3. His Style. Ruskin himself often deplored the fact that people read him more for his style than for his creed. His views, which he argued with power and sincerity, must in time give way to others; many of them are now self-evident, so rapid sometimes is the progress of the human intellect; but his prose style, an art as delicate and beautiful as any of those he spent his life in supporting, will long remain a delectable study. For its like we must return to the prose of Milton and Clarendon, and refine and sweeten the manner of these early masters to reproduce the effect that Ruskin achieves. In its less ornate passages Ruskin’s diction is marked by a sweet and unforced simplicity; but his pages abound in purple passages, which are marked by sentences of immense length, carefully punctuated, by a gorgeous march of image and epithet, and by a sumptuous rhythm that sometimes grows into actual blank verse capable of scansion. In his later books Ruskin to a certain extent eschewed his grandiose manner, and wrote the language of the Bible, modernized and made supple; but to the very end he was always able to rise to the lyrical mood and fill a page with a strong and sonorous sentence.

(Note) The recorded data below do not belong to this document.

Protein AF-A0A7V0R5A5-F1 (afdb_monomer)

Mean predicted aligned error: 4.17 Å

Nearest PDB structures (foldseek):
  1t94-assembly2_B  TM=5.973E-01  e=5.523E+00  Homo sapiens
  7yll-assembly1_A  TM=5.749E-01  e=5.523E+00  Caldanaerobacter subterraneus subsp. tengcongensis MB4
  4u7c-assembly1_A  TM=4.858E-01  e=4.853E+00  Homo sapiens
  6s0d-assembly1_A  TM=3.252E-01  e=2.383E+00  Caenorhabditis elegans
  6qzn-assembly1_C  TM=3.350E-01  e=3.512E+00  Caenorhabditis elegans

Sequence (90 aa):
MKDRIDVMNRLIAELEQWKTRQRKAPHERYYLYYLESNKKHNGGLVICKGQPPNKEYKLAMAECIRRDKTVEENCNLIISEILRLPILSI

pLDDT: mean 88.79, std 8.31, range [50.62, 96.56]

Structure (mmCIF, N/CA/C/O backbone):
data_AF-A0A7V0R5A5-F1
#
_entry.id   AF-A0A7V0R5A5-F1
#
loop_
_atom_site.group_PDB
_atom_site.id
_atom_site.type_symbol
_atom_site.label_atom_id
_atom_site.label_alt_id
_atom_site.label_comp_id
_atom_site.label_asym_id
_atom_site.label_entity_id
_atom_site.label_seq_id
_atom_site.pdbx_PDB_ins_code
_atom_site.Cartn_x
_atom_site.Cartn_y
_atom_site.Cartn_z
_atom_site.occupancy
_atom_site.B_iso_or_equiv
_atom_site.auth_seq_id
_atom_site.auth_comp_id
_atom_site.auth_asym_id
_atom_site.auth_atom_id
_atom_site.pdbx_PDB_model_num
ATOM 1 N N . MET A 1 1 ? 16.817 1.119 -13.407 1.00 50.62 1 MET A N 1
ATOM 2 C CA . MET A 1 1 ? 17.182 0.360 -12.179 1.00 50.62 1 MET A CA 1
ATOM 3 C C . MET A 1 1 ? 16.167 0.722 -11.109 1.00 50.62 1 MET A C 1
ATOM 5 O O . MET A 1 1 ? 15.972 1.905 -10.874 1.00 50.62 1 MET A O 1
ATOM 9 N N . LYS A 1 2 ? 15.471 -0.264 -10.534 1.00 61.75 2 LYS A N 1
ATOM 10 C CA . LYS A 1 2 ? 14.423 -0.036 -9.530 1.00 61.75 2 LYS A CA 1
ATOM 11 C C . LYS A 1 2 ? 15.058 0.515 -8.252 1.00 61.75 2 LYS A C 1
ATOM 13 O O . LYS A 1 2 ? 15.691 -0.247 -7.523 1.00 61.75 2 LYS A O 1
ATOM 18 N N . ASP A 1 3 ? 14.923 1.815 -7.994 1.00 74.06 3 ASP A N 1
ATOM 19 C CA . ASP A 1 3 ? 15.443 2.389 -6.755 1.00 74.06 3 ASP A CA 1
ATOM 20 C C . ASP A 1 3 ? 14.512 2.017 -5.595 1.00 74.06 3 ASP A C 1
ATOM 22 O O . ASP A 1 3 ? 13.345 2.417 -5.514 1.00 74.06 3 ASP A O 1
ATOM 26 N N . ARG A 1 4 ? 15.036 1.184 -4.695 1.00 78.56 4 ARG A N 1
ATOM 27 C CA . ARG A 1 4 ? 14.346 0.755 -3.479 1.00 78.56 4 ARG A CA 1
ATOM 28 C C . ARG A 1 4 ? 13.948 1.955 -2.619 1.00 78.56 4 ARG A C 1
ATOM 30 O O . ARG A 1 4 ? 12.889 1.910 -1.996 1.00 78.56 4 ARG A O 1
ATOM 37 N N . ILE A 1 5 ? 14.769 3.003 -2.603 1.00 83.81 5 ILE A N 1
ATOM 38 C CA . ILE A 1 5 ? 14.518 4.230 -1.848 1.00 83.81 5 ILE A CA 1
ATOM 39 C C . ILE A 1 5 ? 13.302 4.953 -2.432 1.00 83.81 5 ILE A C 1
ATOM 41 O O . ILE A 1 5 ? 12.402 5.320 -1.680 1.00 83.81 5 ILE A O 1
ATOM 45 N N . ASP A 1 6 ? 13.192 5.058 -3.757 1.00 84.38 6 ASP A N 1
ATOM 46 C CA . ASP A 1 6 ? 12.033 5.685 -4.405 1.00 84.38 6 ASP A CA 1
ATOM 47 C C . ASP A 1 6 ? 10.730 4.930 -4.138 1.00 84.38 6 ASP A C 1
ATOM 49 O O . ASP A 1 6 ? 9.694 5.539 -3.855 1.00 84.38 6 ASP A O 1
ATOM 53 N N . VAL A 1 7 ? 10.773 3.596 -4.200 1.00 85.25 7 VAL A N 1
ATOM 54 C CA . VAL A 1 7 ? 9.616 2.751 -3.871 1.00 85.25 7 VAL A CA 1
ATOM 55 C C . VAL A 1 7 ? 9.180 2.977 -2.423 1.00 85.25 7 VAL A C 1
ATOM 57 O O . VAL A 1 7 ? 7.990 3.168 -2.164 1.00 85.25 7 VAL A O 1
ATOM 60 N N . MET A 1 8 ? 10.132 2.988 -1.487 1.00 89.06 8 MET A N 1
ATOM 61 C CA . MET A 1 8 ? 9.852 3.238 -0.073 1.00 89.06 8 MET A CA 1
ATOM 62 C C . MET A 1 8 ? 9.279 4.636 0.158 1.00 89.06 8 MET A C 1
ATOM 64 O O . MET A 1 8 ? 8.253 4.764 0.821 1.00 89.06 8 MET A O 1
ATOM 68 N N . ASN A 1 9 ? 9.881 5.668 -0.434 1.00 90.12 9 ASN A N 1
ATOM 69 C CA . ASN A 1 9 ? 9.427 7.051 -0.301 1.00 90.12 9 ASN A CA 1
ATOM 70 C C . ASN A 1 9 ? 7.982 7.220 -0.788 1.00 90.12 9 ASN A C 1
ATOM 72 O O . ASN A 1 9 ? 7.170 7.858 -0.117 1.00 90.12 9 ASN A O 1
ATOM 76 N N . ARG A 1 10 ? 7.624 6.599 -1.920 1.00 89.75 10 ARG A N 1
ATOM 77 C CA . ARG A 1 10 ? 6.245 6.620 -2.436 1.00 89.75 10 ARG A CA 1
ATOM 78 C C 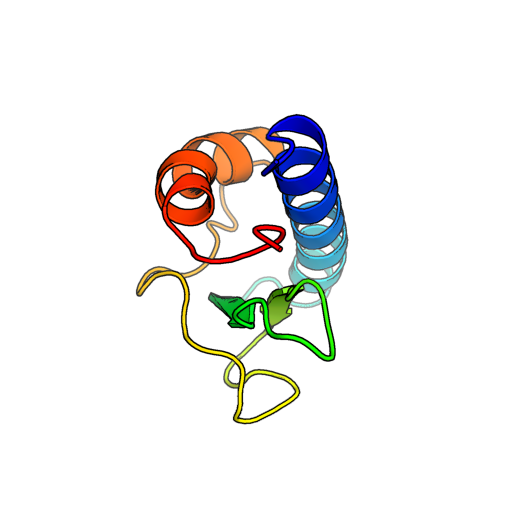. ARG A 1 10 ? 5.268 5.875 -1.535 1.00 89.75 10 ARG A C 1
ATOM 80 O O . ARG A 1 10 ? 4.175 6.377 -1.292 1.00 89.75 10 ARG A O 1
ATOM 87 N N . LEU A 1 11 ? 5.649 4.699 -1.036 1.00 92.50 11 LEU A N 1
ATOM 88 C CA . LEU A 1 11 ? 4.803 3.927 -0.125 1.00 92.50 11 LEU A CA 1
ATOM 89 C C . LEU A 1 11 ? 4.532 4.700 1.173 1.00 92.50 11 LEU A C 1
ATOM 91 O O . LEU A 1 11 ? 3.387 4.769 1.614 1.00 92.50 11 LEU A O 1
ATOM 95 N N . ILE A 1 12 ? 5.562 5.317 1.756 1.00 95.00 12 ILE A N 1
ATOM 96 C CA . ILE A 1 12 ? 5.433 6.137 2.967 1.00 95.00 12 ILE A CA 1
ATOM 97 C C . ILE A 1 12 ? 4.510 7.330 2.709 1.00 95.00 12 ILE A C 1
ATOM 99 O O . ILE A 1 12 ? 3.598 7.573 3.498 1.00 95.00 12 ILE A O 1
ATOM 103 N N . ALA A 1 13 ? 4.686 8.033 1.586 1.00 94.56 13 ALA A N 1
ATOM 104 C CA . ALA A 1 13 ? 3.826 9.158 1.226 1.00 94.56 13 ALA A CA 1
ATOM 105 C C . ALA A 1 13 ? 2.345 8.746 1.113 1.00 94.56 13 ALA A C 1
ATOM 107 O O . ALA A 1 13 ? 1.470 9.429 1.650 1.00 94.56 13 ALA A O 1
ATOM 108 N N . GLU A 1 14 ? 2.053 7.608 0.475 1.00 95.25 14 GLU A N 1
ATOM 109 C CA . GLU A 1 14 ? 0.688 7.078 0.382 1.00 95.25 14 GLU A CA 1
ATOM 110 C C . GLU A 1 14 ? 0.124 6.663 1.748 1.00 95.25 14 GLU A C 1
ATOM 112 O O . GLU A 1 14 ? -1.044 6.930 2.042 1.00 95.25 14 GLU A O 1
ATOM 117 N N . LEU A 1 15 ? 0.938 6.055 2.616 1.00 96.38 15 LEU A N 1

The paragraph given below, it will be noticed, is one sentence. Observe the minute care given to the punctuation, the aptness of epithet, and the rhythm, which in several places is so regular that the matter can be scanned like poetry.

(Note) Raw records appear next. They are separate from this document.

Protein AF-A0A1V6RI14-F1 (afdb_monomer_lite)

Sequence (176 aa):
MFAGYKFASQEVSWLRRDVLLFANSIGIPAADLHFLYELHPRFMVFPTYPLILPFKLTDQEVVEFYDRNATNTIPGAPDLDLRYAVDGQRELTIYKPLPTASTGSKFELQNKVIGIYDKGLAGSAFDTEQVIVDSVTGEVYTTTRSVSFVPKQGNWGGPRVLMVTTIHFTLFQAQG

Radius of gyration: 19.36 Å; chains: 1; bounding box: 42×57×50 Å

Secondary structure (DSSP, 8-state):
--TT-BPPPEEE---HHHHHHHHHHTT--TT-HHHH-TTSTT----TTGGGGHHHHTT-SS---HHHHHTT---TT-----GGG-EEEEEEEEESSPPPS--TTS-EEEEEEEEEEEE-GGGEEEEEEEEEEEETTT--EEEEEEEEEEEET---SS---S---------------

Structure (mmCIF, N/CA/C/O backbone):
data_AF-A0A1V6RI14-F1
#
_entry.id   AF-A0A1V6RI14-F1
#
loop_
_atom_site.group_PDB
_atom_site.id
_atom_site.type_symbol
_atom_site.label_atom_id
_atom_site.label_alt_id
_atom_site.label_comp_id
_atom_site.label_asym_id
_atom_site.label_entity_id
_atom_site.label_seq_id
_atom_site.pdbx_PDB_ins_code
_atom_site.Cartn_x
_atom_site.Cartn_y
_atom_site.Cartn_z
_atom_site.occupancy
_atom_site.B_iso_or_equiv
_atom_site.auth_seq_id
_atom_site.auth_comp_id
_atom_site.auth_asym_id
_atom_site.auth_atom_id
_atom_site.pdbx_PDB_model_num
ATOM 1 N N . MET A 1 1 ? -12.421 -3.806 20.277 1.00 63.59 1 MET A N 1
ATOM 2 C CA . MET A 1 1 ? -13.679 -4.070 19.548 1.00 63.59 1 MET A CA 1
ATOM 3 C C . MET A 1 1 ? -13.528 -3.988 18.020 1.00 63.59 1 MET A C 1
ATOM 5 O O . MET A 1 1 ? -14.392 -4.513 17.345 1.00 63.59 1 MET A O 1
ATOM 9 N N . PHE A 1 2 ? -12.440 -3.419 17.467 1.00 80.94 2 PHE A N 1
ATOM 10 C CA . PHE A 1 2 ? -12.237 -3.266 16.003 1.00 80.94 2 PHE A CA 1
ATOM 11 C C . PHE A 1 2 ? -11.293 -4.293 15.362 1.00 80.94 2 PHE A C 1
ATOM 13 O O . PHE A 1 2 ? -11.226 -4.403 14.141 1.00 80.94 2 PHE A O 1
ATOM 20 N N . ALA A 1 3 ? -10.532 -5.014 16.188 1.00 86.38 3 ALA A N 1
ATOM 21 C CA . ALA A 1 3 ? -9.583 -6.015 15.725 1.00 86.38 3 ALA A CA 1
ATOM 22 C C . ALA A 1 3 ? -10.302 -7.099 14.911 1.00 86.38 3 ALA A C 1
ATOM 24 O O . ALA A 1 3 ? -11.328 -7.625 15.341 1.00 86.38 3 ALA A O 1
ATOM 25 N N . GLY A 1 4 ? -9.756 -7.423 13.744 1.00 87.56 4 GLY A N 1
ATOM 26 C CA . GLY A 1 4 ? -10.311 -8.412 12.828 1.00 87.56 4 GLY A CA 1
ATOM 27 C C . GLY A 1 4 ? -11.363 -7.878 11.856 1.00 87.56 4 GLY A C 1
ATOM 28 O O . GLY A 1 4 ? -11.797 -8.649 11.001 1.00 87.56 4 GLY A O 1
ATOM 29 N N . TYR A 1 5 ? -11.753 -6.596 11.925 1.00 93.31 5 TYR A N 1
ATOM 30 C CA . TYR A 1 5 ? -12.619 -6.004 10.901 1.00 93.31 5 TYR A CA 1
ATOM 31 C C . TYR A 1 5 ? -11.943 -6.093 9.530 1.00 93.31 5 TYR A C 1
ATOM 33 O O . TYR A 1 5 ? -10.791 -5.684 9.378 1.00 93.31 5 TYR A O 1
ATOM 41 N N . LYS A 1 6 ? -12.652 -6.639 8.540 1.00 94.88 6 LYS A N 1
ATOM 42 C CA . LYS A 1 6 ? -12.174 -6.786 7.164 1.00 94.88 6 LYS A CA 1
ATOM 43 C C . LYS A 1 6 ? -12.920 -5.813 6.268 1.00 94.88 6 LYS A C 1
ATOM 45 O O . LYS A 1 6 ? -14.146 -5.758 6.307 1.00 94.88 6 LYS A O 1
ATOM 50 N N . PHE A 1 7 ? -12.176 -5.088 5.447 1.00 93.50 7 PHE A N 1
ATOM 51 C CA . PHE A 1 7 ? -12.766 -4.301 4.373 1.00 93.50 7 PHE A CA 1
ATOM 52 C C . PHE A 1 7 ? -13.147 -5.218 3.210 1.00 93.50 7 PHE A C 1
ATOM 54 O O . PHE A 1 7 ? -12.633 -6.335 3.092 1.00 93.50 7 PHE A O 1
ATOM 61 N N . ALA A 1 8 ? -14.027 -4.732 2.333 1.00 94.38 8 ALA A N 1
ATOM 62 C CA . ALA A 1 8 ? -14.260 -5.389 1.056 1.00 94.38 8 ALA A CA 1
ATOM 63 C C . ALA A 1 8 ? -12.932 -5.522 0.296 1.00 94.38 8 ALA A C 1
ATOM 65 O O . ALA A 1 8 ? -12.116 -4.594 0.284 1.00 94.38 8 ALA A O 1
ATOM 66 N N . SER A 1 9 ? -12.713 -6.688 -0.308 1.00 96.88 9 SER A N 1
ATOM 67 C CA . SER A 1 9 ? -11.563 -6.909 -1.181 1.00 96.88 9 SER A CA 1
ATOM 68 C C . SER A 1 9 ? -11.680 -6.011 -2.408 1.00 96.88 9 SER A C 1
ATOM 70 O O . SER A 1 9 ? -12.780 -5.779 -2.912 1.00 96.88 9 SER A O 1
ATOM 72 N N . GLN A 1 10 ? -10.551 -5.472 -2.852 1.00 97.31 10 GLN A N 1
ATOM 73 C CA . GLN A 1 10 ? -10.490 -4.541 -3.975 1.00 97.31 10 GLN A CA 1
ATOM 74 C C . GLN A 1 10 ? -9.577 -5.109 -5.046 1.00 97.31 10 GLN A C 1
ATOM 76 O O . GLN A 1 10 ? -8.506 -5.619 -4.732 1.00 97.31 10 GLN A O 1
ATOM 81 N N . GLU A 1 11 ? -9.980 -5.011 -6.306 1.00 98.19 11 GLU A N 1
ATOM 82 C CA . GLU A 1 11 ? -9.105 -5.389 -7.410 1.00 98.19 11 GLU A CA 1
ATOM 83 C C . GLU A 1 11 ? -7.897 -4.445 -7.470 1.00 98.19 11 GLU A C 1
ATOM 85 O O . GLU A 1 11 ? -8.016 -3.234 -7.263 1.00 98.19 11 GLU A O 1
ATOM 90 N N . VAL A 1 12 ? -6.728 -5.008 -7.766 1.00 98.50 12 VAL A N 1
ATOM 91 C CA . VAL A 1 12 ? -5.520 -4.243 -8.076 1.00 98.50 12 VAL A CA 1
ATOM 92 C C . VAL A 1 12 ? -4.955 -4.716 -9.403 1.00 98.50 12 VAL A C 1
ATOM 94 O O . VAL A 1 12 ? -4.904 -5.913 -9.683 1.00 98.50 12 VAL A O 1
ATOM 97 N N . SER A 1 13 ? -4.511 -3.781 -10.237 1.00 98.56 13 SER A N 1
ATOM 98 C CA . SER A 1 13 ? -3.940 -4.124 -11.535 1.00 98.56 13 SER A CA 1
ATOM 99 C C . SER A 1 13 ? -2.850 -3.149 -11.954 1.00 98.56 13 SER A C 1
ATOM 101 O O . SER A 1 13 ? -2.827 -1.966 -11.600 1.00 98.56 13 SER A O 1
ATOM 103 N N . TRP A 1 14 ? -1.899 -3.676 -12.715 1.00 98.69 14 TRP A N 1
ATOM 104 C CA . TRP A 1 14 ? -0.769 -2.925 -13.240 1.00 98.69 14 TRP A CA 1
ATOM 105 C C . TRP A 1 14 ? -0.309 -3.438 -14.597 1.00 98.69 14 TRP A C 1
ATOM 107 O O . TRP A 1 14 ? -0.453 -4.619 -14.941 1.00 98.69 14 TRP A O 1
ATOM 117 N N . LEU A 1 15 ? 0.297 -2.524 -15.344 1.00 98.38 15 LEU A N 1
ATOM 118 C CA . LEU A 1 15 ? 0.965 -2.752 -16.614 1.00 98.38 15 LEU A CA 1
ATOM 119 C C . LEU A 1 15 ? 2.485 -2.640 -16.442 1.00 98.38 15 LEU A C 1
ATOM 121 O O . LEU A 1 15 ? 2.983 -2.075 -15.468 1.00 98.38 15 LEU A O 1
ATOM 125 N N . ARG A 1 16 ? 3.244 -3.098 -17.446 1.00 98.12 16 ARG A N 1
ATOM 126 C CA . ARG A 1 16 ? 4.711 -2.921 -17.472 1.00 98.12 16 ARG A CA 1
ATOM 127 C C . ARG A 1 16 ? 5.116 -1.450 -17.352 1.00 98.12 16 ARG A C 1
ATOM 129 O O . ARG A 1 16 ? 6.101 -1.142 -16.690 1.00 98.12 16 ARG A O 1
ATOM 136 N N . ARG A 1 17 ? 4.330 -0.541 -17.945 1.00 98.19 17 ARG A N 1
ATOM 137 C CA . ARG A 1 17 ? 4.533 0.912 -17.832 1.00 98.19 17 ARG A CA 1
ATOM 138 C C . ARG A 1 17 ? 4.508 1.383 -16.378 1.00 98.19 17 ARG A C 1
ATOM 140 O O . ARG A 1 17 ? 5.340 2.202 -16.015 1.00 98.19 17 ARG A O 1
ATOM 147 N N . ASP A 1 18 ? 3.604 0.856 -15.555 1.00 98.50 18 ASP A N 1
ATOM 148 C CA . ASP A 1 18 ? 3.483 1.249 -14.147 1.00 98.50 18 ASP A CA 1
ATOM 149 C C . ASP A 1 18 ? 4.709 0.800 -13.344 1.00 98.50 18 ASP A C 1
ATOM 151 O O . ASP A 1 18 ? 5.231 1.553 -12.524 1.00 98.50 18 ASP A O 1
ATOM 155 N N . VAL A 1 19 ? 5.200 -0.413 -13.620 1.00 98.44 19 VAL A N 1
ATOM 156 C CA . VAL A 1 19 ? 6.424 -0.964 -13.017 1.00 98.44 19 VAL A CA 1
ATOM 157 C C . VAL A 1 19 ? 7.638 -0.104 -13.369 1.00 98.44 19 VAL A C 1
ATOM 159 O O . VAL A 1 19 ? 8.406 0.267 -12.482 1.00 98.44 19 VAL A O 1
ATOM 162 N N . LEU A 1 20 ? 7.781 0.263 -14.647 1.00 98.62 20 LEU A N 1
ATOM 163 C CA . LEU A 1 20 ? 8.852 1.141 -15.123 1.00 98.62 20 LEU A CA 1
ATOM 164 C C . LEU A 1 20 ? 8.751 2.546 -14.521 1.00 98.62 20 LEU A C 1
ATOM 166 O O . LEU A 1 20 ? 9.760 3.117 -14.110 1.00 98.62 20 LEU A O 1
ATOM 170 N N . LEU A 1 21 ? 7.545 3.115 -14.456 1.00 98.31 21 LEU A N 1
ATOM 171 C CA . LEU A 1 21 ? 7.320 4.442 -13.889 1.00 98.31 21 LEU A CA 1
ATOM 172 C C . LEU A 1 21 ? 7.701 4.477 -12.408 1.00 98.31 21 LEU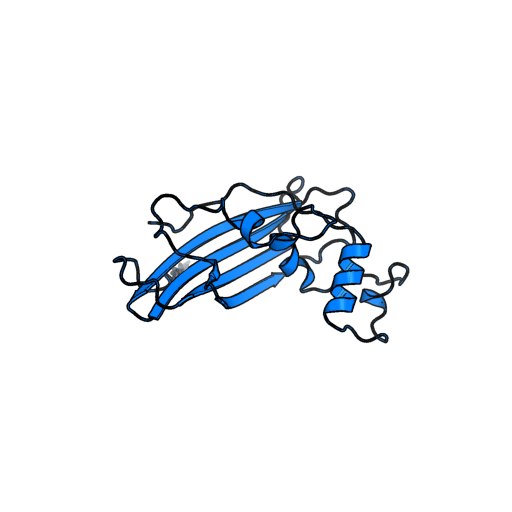 A C 1
ATOM 174 O O . LEU A 1 21 ? 8.410 5.386 -11.980 1.00 98.31 21 LEU A O 1
ATOM 178 N N . PHE A 1 22 ? 7.296 3.462 -11.643 1.00 98.56 22 PHE A N 1
ATOM 179 C CA . PHE A 1 22 ? 7.674 3.337 -10.241 1.00 98.56 22 PHE A CA 1
ATOM 180 C C . PHE A 1 22 ? 9.192 3.229 -10.072 1.00 98.56 22 PHE A C 1
ATOM 182 O O . PHE A 1 22 ? 9.773 4.002 -9.311 1.00 98.56 22 PHE A O 1
ATOM 189 N N . ALA A 1 23 ? 9.838 2.333 -10.824 1.00 98.50 23 ALA A N 1
ATOM 190 C CA . ALA A 1 23 ? 11.288 2.149 -10.811 1.00 98.50 23 ALA A CA 1
ATOM 191 C C . ALA A 1 23 ? 12.047 3.464 -11.081 1.00 98.50 23 ALA A C 1
ATOM 193 O O . ALA A 1 23 ? 12.985 3.804 -10.360 1.00 98.50 23 ALA A O 1
ATOM 194 N N . ASN A 1 24 ? 11.594 4.247 -12.064 1.00 98.06 24 ASN A N 1
ATOM 195 C CA . ASN A 1 24 ? 12.159 5.567 -12.340 1.00 98.06 24 ASN A CA 1
ATOM 196 C C . ASN A 1 24 ? 11.887 6.571 -11.205 1.00 98.06 24 ASN A C 1
ATOM 198 O O . ASN A 1 24 ? 12.784 7.320 -10.828 1.00 98.06 24 ASN A O 1
ATOM 202 N N . SER A 1 25 ? 10.680 6.580 -10.627 1.00 98.12 25 SER A N 1
ATOM 203 C CA . SER A 1 25 ? 10.289 7.541 -9.581 1.00 98.12 25 SER A CA 1
ATOM 204 C C . SER A 1 25 ? 11.074 7.405 -8.275 1.00 98.12 25 SER A C 1
ATOM 206 O O . SER A 1 25 ? 11.259 8.394 -7.570 1.00 98.12 25 SER A O 1
ATOM 208 N N . ILE A 1 26 ? 11.567 6.202 -7.967 1.00 97.94 26 ILE A N 1
ATOM 209 C CA . ILE A 1 26 ? 12.401 5.952 -6.782 1.00 97.94 26 ILE A CA 1
ATOM 210 C C . ILE A 1 26 ? 13.901 6.126 -7.068 1.00 97.94 26 ILE A C 1
ATOM 212 O O . ILE A 1 26 ? 14.723 5.886 -6.186 1.00 97.94 26 ILE A O 1
ATOM 216 N N . GLY A 1 27 ? 14.264 6.536 -8.288 1.00 97.94 27 GLY A N 1
ATOM 217 C CA . GLY A 1 27 ? 15.635 6.878 -8.656 1.00 97.94 27 GLY A CA 1
ATOM 218 C C . GLY A 1 27 ? 16.565 5.680 -8.846 1.00 97.94 27 GLY A C 1
ATOM 219 O O . GLY A 1 27 ? 17.753 5.796 -8.543 1.00 97.94 27 GLY A O 1
ATOM 220 N N . ILE A 1 28 ? 16.061 4.538 -9.334 1.00 97.94 28 ILE A N 1
ATOM 221 C CA . ILE A 1 28 ? 16.934 3.409 -9.695 1.00 97.94 28 ILE A CA 1
ATOM 222 C C . ILE A 1 28 ? 17.992 3.891 -10.705 1.00 97.94 28 ILE A C 1
ATOM 224 O O . ILE A 1 28 ? 17.644 4.558 -11.684 1.00 97.94 28 ILE A O 1
ATOM 228 N N . PRO A 1 29 ? 19.284 3.581 -10.496 1.00 97.44 29 PRO A N 1
ATOM 229 C CA . PRO A 1 29 ? 20.337 4.044 -11.385 1.00 97.44 29 PRO A CA 1
ATOM 230 C C . PRO A 1 29 ? 20.252 3.351 -12.749 1.00 97.44 29 PRO A C 1
ATOM 232 O O . PRO A 1 29 ? 19.915 2.174 -12.851 1.00 97.44 29 PRO A O 1
ATOM 235 N N . ALA A 1 30 ? 20.668 4.049 -13.808 1.00 96.38 30 ALA A N 1
ATOM 236 C CA . ALA A 1 30 ? 20.652 3.525 -15.179 1.00 96.38 30 ALA A CA 1
ATOM 237 C C . ALA A 1 30 ? 21.485 2.240 -15.377 1.00 96.38 30 ALA A C 1
ATOM 239 O O . ALA A 1 30 ? 21.282 1.522 -16.352 1.00 96.38 30 ALA A O 1
ATOM 240 N N . ALA A 1 31 ? 22.412 1.936 -14.462 1.00 97.38 31 ALA A N 1
ATOM 241 C CA . ALA A 1 31 ? 23.164 0.682 -14.466 1.00 97.38 31 ALA A CA 1
ATOM 242 C C . ALA A 1 31 ? 22.273 -0.547 -14.181 1.00 97.38 31 ALA A C 1
ATOM 244 O O . ALA A 1 31 ? 22.564 -1.645 -14.656 1.00 97.38 31 ALA A O 1
ATOM 245 N N . ASP A 1 32 ? 21.153 -0.367 -13.474 1.00 98.06 32 ASP A N 1
ATOM 246 C CA . ASP A 1 32 ? 20.231 -1.431 -13.076 1.00 98.06 32 ASP A CA 1
ATOM 247 C C . ASP A 1 32 ? 19.086 -1.607 -14.087 1.00 98.06 32 ASP A C 1
ATOM 249 O O . ASP A 1 32 ? 17.897 -1.601 -13.759 1.00 98.06 32 ASP A O 1
ATOM 253 N N . LEU A 1 33 ? 19.447 -1.827 -15.357 1.00 97.94 33 LEU A N 1
ATOM 254 C CA . LEU A 1 33 ? 18.493 -1.966 -16.470 1.00 97.94 33 LEU A CA 1
ATOM 255 C C . LEU A 1 33 ? 17.455 -3.081 -16.281 1.00 97.94 33 LEU A C 1
ATOM 257 O O . LEU A 1 33 ? 16.386 -3.033 -16.879 1.00 97.94 33 LEU A O 1
ATOM 261 N N . HIS A 1 34 ? 17.723 -4.065 -15.426 1.00 98.25 34 HIS A N 1
ATOM 262 C CA . HIS A 1 34 ? 16.772 -5.123 -15.089 1.00 98.25 34 HIS A CA 1
ATOM 263 C C . HIS A 1 34 ? 15.510 -4.625 -14.355 1.00 98.25 34 HIS A C 1
ATOM 265 O O . HIS A 1 34 ? 14.533 -5.365 -14.296 1.00 98.25 34 HIS A O 1
ATOM 271 N N . PHE A 1 35 ? 15.482 -3.377 -13.877 1.00 98.56 35 PHE A N 1
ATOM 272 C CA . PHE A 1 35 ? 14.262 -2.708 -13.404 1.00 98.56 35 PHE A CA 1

Then let us pass farther towards the north, until we see the orient colours change gradually into a vast belt of rainy green, where the pastures of Switzerland, and poplar valleys of France, and dark forests of the Danube and Carpathians stretch from the mouths of the Loire to those of the Volga, seen through clefts in gray swirls of rain-cloud and flaky veils of the mist of the brooks, spreading low along the pasture lands: and then, farther north still, to see the earth heave into mighty masses of leaden rock and heathy moor, bordering with a broad waste of gloomy purple that belt of field and wood, and splintering into irregular and grisly islands amidst the northern seas, beaten by storm, and chilled by ice-drift, and tormented by furious pulses of contending tide, until the roots of the last forests fall from among the hill ravines, and the hunger of the north wind bites their peaks into barrenness; and, at last, the wall of ice, durable like iron, sets, deathlike, its white teeth against us out of the polar twilight.